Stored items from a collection
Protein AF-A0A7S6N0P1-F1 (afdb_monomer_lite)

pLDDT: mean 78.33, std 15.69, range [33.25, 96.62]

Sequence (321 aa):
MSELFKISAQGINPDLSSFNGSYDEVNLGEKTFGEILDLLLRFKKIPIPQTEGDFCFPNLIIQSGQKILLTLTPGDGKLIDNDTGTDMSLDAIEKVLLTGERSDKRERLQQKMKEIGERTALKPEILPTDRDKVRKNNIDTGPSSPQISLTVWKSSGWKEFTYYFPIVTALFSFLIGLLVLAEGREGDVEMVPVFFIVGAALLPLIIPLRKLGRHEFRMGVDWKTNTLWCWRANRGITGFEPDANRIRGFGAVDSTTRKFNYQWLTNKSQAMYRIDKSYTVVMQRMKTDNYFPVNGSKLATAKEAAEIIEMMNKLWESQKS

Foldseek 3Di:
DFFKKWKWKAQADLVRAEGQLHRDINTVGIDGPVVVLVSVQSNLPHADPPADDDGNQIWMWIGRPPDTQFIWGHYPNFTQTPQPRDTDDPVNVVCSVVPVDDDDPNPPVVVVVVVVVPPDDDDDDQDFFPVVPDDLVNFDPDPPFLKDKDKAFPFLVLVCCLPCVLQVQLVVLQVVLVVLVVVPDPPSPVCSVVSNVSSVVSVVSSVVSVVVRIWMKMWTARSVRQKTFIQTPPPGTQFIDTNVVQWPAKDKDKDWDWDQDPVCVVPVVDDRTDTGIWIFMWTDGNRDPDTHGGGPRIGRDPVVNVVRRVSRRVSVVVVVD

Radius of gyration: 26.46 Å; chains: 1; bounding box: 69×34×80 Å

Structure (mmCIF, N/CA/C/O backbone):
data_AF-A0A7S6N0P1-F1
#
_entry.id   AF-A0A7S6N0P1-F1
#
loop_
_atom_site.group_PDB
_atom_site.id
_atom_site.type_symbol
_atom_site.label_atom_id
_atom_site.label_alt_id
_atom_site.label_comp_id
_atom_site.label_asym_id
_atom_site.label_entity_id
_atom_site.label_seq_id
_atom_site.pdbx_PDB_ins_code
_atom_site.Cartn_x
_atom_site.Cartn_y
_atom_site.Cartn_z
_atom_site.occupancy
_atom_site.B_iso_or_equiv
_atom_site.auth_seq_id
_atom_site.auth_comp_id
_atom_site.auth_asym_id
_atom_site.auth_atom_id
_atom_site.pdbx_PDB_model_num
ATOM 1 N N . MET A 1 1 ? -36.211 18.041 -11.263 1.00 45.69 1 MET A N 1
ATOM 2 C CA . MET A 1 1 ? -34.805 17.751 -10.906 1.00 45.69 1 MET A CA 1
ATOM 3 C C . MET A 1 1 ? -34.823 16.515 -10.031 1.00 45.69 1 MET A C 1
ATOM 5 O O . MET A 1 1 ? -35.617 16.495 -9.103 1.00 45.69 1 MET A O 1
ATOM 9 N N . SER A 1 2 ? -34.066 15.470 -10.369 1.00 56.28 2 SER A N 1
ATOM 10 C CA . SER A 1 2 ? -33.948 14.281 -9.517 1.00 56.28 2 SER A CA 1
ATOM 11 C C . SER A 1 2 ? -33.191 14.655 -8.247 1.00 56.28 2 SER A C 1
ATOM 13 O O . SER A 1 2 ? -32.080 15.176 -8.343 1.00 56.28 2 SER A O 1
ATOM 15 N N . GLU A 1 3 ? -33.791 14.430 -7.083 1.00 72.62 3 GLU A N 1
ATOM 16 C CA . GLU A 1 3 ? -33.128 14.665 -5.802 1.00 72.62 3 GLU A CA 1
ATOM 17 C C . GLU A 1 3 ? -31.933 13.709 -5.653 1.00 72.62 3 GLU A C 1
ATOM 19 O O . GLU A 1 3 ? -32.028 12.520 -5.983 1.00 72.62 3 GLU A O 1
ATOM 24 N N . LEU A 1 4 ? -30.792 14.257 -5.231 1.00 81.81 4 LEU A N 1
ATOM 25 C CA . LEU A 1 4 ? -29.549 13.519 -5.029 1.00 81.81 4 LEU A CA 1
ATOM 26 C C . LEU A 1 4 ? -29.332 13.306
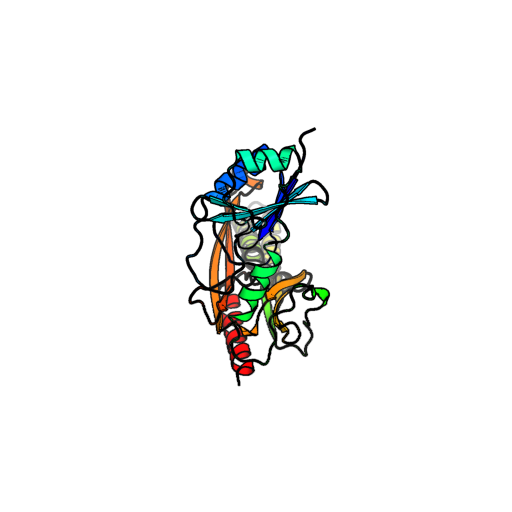 -3.535 1.00 81.81 4 LEU A C 1
ATOM 28 O O . LEU A 1 4 ? -29.362 14.251 -2.748 1.00 81.81 4 LEU A O 1
ATOM 32 N N . PHE A 1 5 ? -29.065 12.060 -3.166 1.00 81.69 5 PHE A N 1
ATOM 33 C CA . PHE A 1 5 ? -28.800 11.653 -1.798 1.00 81.69 5 PHE A CA 1
ATOM 34 C C . PHE A 1 5 ? -27.341 11.248 -1.671 1.00 81.69 5 PHE A C 1
ATOM 36 O O . PHE A 1 5 ? -26.825 10.461 -2.468 1.00 81.69 5 PHE A O 1
ATOM 43 N N . LYS A 1 6 ? -26.671 11.755 -0.644 1.00 85.81 6 LYS A N 1
ATOM 44 C CA . LYS A 1 6 ? -25.320 11.327 -0.306 1.00 85.81 6 LYS A CA 1
ATOM 45 C C . LYS A 1 6 ? -25.403 10.048 0.512 1.00 85.81 6 LYS A C 1
ATOM 47 O O . LYS A 1 6 ? -26.137 9.986 1.499 1.00 85.81 6 LYS A O 1
ATOM 52 N N . ILE A 1 7 ? -24.635 9.043 0.107 1.00 83.50 7 ILE A N 1
ATOM 53 C CA . ILE A 1 7 ? -24.619 7.747 0.778 1.00 83.50 7 ILE A CA 1
ATOM 54 C C . ILE A 1 7 ? -23.222 7.443 1.284 1.00 83.50 7 ILE A C 1
ATOM 56 O O . ILE A 1 7 ? -22.234 7.566 0.554 1.00 83.50 7 ILE A O 1
ATOM 60 N N . SER A 1 8 ? -23.151 6.951 2.509 1.00 83.69 8 SER A N 1
ATOM 61 C CA . SER A 1 8 ? -21.943 6.356 3.045 1.00 83.69 8 SER A CA 1
ATOM 62 C C . SER A 1 8 ? -22.213 5.028 3.733 1.00 83.69 8 SER A C 1
ATOM 64 O O . SER A 1 8 ? -23.337 4.729 4.133 1.00 83.69 8 SER A O 1
ATOM 66 N N . ALA A 1 9 ? -21.178 4.200 3.818 1.00 80.50 9 ALA A N 1
ATOM 67 C CA . ALA A 1 9 ? -21.229 2.906 4.471 1.00 80.50 9 ALA A CA 1
ATOM 68 C C . ALA A 1 9 ? -20.055 2.730 5.436 1.00 80.50 9 ALA A C 1
ATOM 70 O O . ALA A 1 9 ? -18.957 3.209 5.178 1.00 80.50 9 ALA A O 1
ATOM 71 N N . GLN A 1 10 ? -20.280 2.007 6.523 1.00 77.38 10 GLN A N 1
ATOM 72 C CA . GLN A 1 10 ? -19.270 1.551 7.476 1.00 77.38 10 GLN A CA 1
ATOM 73 C C . GLN A 1 10 ? -19.424 0.040 7.670 1.00 77.38 10 GLN A C 1
ATOM 75 O O . GLN A 1 10 ? -20.484 -0.522 7.392 1.00 77.38 10 GLN A O 1
ATOM 80 N N . GLY A 1 11 ? -18.362 -0.640 8.094 1.00 69.94 11 GLY A N 1
ATOM 81 C CA . GLY A 1 11 ? -18.345 -2.089 8.325 1.00 69.94 11 GLY A CA 1
ATOM 82 C C . GLY A 1 11 ? -18.381 -2.947 7.054 1.00 69.94 11 GLY A C 1
ATOM 83 O O . GLY A 1 11 ? -18.441 -4.176 7.146 1.00 69.94 11 GLY A O 1
ATOM 84 N N . ILE A 1 12 ? -18.344 -2.328 5.868 1.00 72.69 12 ILE A N 1
ATOM 85 C CA . ILE A 1 12 ? -18.518 -2.970 4.557 1.00 72.69 12 ILE A CA 1
ATOM 86 C C . ILE A 1 12 ? -17.348 -2.626 3.635 1.00 72.69 12 ILE A C 1
ATOM 88 O O . ILE A 1 12 ? -16.821 -1.512 3.650 1.00 72.69 12 ILE A O 1
ATOM 92 N N . ASN A 1 13 ? -16.937 -3.588 2.806 1.00 69.00 13 ASN A N 1
ATOM 93 C CA . ASN A 1 13 ? -15.919 -3.350 1.790 1.00 69.00 13 ASN A CA 1
ATOM 94 C C . ASN A 1 13 ? -16.372 -2.306 0.753 1.00 69.00 13 ASN A C 1
ATOM 96 O O . ASN A 1 13 ? -17.542 -2.285 0.380 1.00 69.00 13 ASN A O 1
ATOM 100 N N . PRO A 1 14 ? -15.461 -1.475 0.207 1.00 65.81 14 PRO A N 1
ATOM 101 C CA . PRO A 1 14 ? -15.830 -0.450 -0.774 1.00 65.81 14 PRO A CA 1
ATOM 102 C C . PRO A 1 14 ? -16.497 -0.973 -2.052 1.00 65.81 14 PRO A C 1
ATOM 104 O O . PRO A 1 14 ? -17.176 -0.222 -2.745 1.00 65.81 14 PRO A O 1
ATOM 107 N N . ASP A 1 15 ? -16.292 -2.250 -2.378 1.00 68.62 15 ASP A N 1
ATOM 108 C CA . ASP A 1 15 ? -16.927 -2.937 -3.505 1.00 68.62 15 ASP A CA 1
ATOM 109 C C . ASP A 1 15 ? -18.285 -3.575 -3.158 1.00 68.62 15 ASP A C 1
ATOM 111 O O . ASP A 1 15 ? -18.912 -4.182 -4.025 1.00 68.62 15 ASP A O 1
ATOM 115 N N . LEU A 1 16 ? -18.750 -3.412 -1.912 1.00 69.56 16 LEU A N 1
ATOM 116 C CA . LEU A 1 16 ? -20.045 -3.864 -1.397 1.00 69.56 16 LEU A CA 1
ATOM 117 C C . LEU A 1 16 ? -20.253 -5.381 -1.475 1.00 69.56 16 LEU A C 1
ATOM 119 O O . LEU A 1 16 ? -21.384 -5.860 -1.496 1.00 69.56 16 LEU A O 1
ATOM 123 N N . SER A 1 17 ? -19.160 -6.141 -1.541 1.00 71.06 17 SER A N 1
ATOM 124 C CA . SER A 1 17 ? -19.202 -7.597 -1.697 1.00 71.06 17 SER A CA 1
ATOM 125 C C . SER A 1 17 ? -19.291 -8.350 -0.368 1.00 71.06 17 SER A C 1
ATOM 127 O O . SER A 1 17 ? -19.741 -9.493 -0.327 1.00 71.06 17 SER A O 1
ATOM 129 N N . SER A 1 18 ? -18.812 -7.739 0.715 1.00 69.69 18 SER A N 1
ATOM 130 C CA . SER A 1 18 ? -18.607 -8.405 2.001 1.00 69.69 18 SER A CA 1
ATOM 131 C C . SER A 1 18 ? -18.461 -7.407 3.146 1.00 69.69 18 SER A C 1
ATOM 133 O O . SER A 1 18 ? -18.089 -6.246 2.948 1.00 69.69 18 SER A O 1
ATOM 135 N N . PHE A 1 19 ? -18.730 -7.882 4.360 1.00 73.19 19 PHE A N 1
ATOM 136 C CA . PHE A 1 19 ? -18.431 -7.155 5.585 1.00 73.19 19 PHE A CA 1
ATOM 137 C C . PHE A 1 19 ? -16.941 -7.222 5.894 1.00 73.19 19 PHE A C 1
ATOM 139 O O . PHE A 1 19 ? -16.336 -8.292 5.853 1.00 73.19 19 PHE A O 1
ATOM 146 N N . ASN A 1 20 ? -16.351 -6.072 6.202 1.00 68.25 20 ASN A N 1
ATOM 147 C CA . ASN A 1 20 ? -14.948 -5.974 6.601 1.00 68.25 20 ASN A CA 1
ATOM 148 C C . ASN A 1 20 ? -14.779 -5.541 8.060 1.00 68.25 20 ASN A C 1
ATOM 150 O O . ASN A 1 20 ? -13.654 -5.528 8.552 1.00 68.25 20 ASN A O 1
ATOM 154 N N . GLY A 1 21 ? -15.876 -5.182 8.741 1.00 65.06 21 GLY A N 1
ATOM 155 C CA . GLY A 1 21 ? -15.856 -4.717 10.128 1.00 65.06 21 GLY A CA 1
ATOM 156 C C . GLY A 1 21 ? -15.094 -3.404 10.338 1.00 65.06 21 GLY A C 1
ATOM 157 O O . GLY A 1 21 ? -14.825 -3.055 11.487 1.00 65.06 21 GLY A O 1
ATOM 158 N N . SER A 1 22 ? -14.741 -2.695 9.256 1.00 62.12 22 SER A N 1
ATOM 159 C CA . SER A 1 22 ? -13.994 -1.436 9.291 1.00 62.12 22 SER A CA 1
ATOM 160 C C . SER A 1 22 ? -14.867 -0.302 9.814 1.00 62.12 22 SER A C 1
ATOM 162 O O . SER A 1 22 ? -16.030 -0.179 9.442 1.00 62.12 22 SER A O 1
ATOM 164 N N . TYR A 1 23 ? -14.298 0.555 10.652 1.00 59.00 23 TYR A N 1
ATOM 165 C CA . TYR A 1 23 ? -14.969 1.759 11.144 1.00 59.00 23 TYR A CA 1
ATOM 166 C C . TYR A 1 23 ? -14.819 2.956 10.190 1.00 59.00 23 TYR A C 1
ATOM 168 O O . TYR A 1 23 ? -15.426 4.002 10.427 1.00 59.00 23 TYR A O 1
ATOM 176 N N . ASP A 1 24 ? -14.035 2.817 9.113 1.00 55.94 24 ASP A N 1
ATOM 177 C CA . ASP A 1 24 ? -13.875 3.870 8.115 1.00 55.94 24 ASP A CA 1
ATOM 178 C C . ASP A 1 24 ? -15.163 4.045 7.308 1.00 55.94 24 ASP A C 1
ATOM 180 O O . ASP A 1 24 ? -15.724 3.101 6.748 1.00 55.94 24 ASP A O 1
ATOM 184 N N . GLU A 1 25 ? -15.610 5.294 7.219 1.00 70.31 25 GLU A N 1
ATOM 185 C CA . GLU A 1 25 ? -16.728 5.670 6.369 1.00 70.31 25 GLU A CA 1
ATOM 186 C C . GLU A 1 25 ? -16.302 5.614 4.896 1.00 70.31 25 GLU A C 1
ATOM 188 O O . GLU A 1 25 ? -15.492 6.407 4.407 1.00 70.31 25 GLU A O 1
ATOM 193 N N . VAL A 1 26 ? -16.875 4.669 4.161 1.00 73.62 26 VAL A N 1
ATOM 194 C CA . VAL A 1 26 ? -16.789 4.597 2.709 1.00 73.62 26 VAL A CA 1
ATOM 195 C C . VAL A 1 26 ? -17.865 5.505 2.132 1.00 73.62 26 VAL A C 1
ATOM 197 O O . VAL A 1 26 ? -19.053 5.200 2.190 1.00 73.62 26 VAL A O 1
ATOM 200 N N . ASN A 1 27 ? -17.455 6.617 1.529 1.00 79.31 27 ASN A N 1
ATOM 201 C CA . ASN A 1 27 ? -18.369 7.451 0.758 1.00 79.31 27 ASN A CA 1
ATOM 202 C C . ASN A 1 27 ? -18.696 6.755 -0.577 1.00 79.31 27 ASN A C 1
ATOM 204 O O . ASN A 1 27 ? -17.806 6.530 -1.399 1.00 79.31 27 ASN A O 1
ATOM 208 N N . LEU A 1 28 ? -19.970 6.418 -0.784 1.00 81.44 28 LEU A N 1
ATOM 209 C CA . LEU A 1 28 ? -20.473 5.740 -1.985 1.00 81.44 28 LEU A CA 1
ATOM 210 C C . LEU A 1 28 ? -20.933 6.721 -3.076 1.00 81.44 28 LEU A C 1
ATOM 212 O O . LEU A 1 28 ? -21.430 6.291 -4.125 1.00 81.44 28 LEU A O 1
ATOM 216 N N . GLY A 1 29 ? -20.736 8.019 -2.836 1.00 83.75 29 GLY A N 1
ATOM 217 C CA . GLY A 1 29 ? -21.091 9.114 -3.725 1.00 83.75 29 GLY A CA 1
ATOM 218 C C . GLY A 1 29 ? -22.530 9.591 -3.552 1.00 83.75 29 GLY A C 1
ATOM 219 O O . GLY A 1 29 ? -23.272 9.138 -2.678 1.00 83.75 29 GLY A O 1
ATOM 220 N N . GLU A 1 30 ? -22.908 10.528 -4.414 1.00 86.75 30 GLU A N 1
ATOM 221 C CA . GLU A 1 30 ? -24.287 10.978 -4.569 1.00 86.75 30 GLU A CA 1
ATOM 222 C C . GLU A 1 30 ? -25.032 10.020 -5.498 1.00 86.75 30 GLU A C 1
ATOM 224 O O . GLU A 1 30 ? -24.488 9.583 -6.516 1.00 86.75 30 GLU A O 1
ATOM 229 N N . LYS A 1 31 ? -26.259 9.659 -5.124 1.00 84.56 31 LYS A N 1
ATOM 230 C CA . LYS A 1 31 ? -27.113 8.742 -5.878 1.00 84.56 31 LYS A CA 1
ATOM 231 C C . LYS A 1 31 ? -28.525 9.284 -5.982 1.00 84.56 31 LYS A C 1
ATOM 233 O O . LYS A 1 31 ? -29.026 9.949 -5.076 1.00 84.56 31 LYS A O 1
ATOM 238 N N . THR A 1 32 ? -29.176 8.954 -7.081 1.00 83.00 32 THR A N 1
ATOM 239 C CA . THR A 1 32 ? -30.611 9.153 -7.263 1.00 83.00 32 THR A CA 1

◆ REQUIREMENT:
In the data above, find the line with "ATOM 150 O O" and the line with "ATOM 155 C CA". Retype both, plus every line between them, exactly.

◆ ANSWER SPACE:
ATOM 150 O O . ASN A 1 20 ? -13.654 -5.528 8.552 1.00 68.25 20 ASN A O 1
ATOM 154 N N . GLY A 1 21 ? -15.876 -5.182 8.741 1.00 65.06 21 GLY A N 1
ATOM 155 C CA . GLY A 1 21 ? -15.856 -4.717 10.128 1.00 65.06 21 GLY A CA 1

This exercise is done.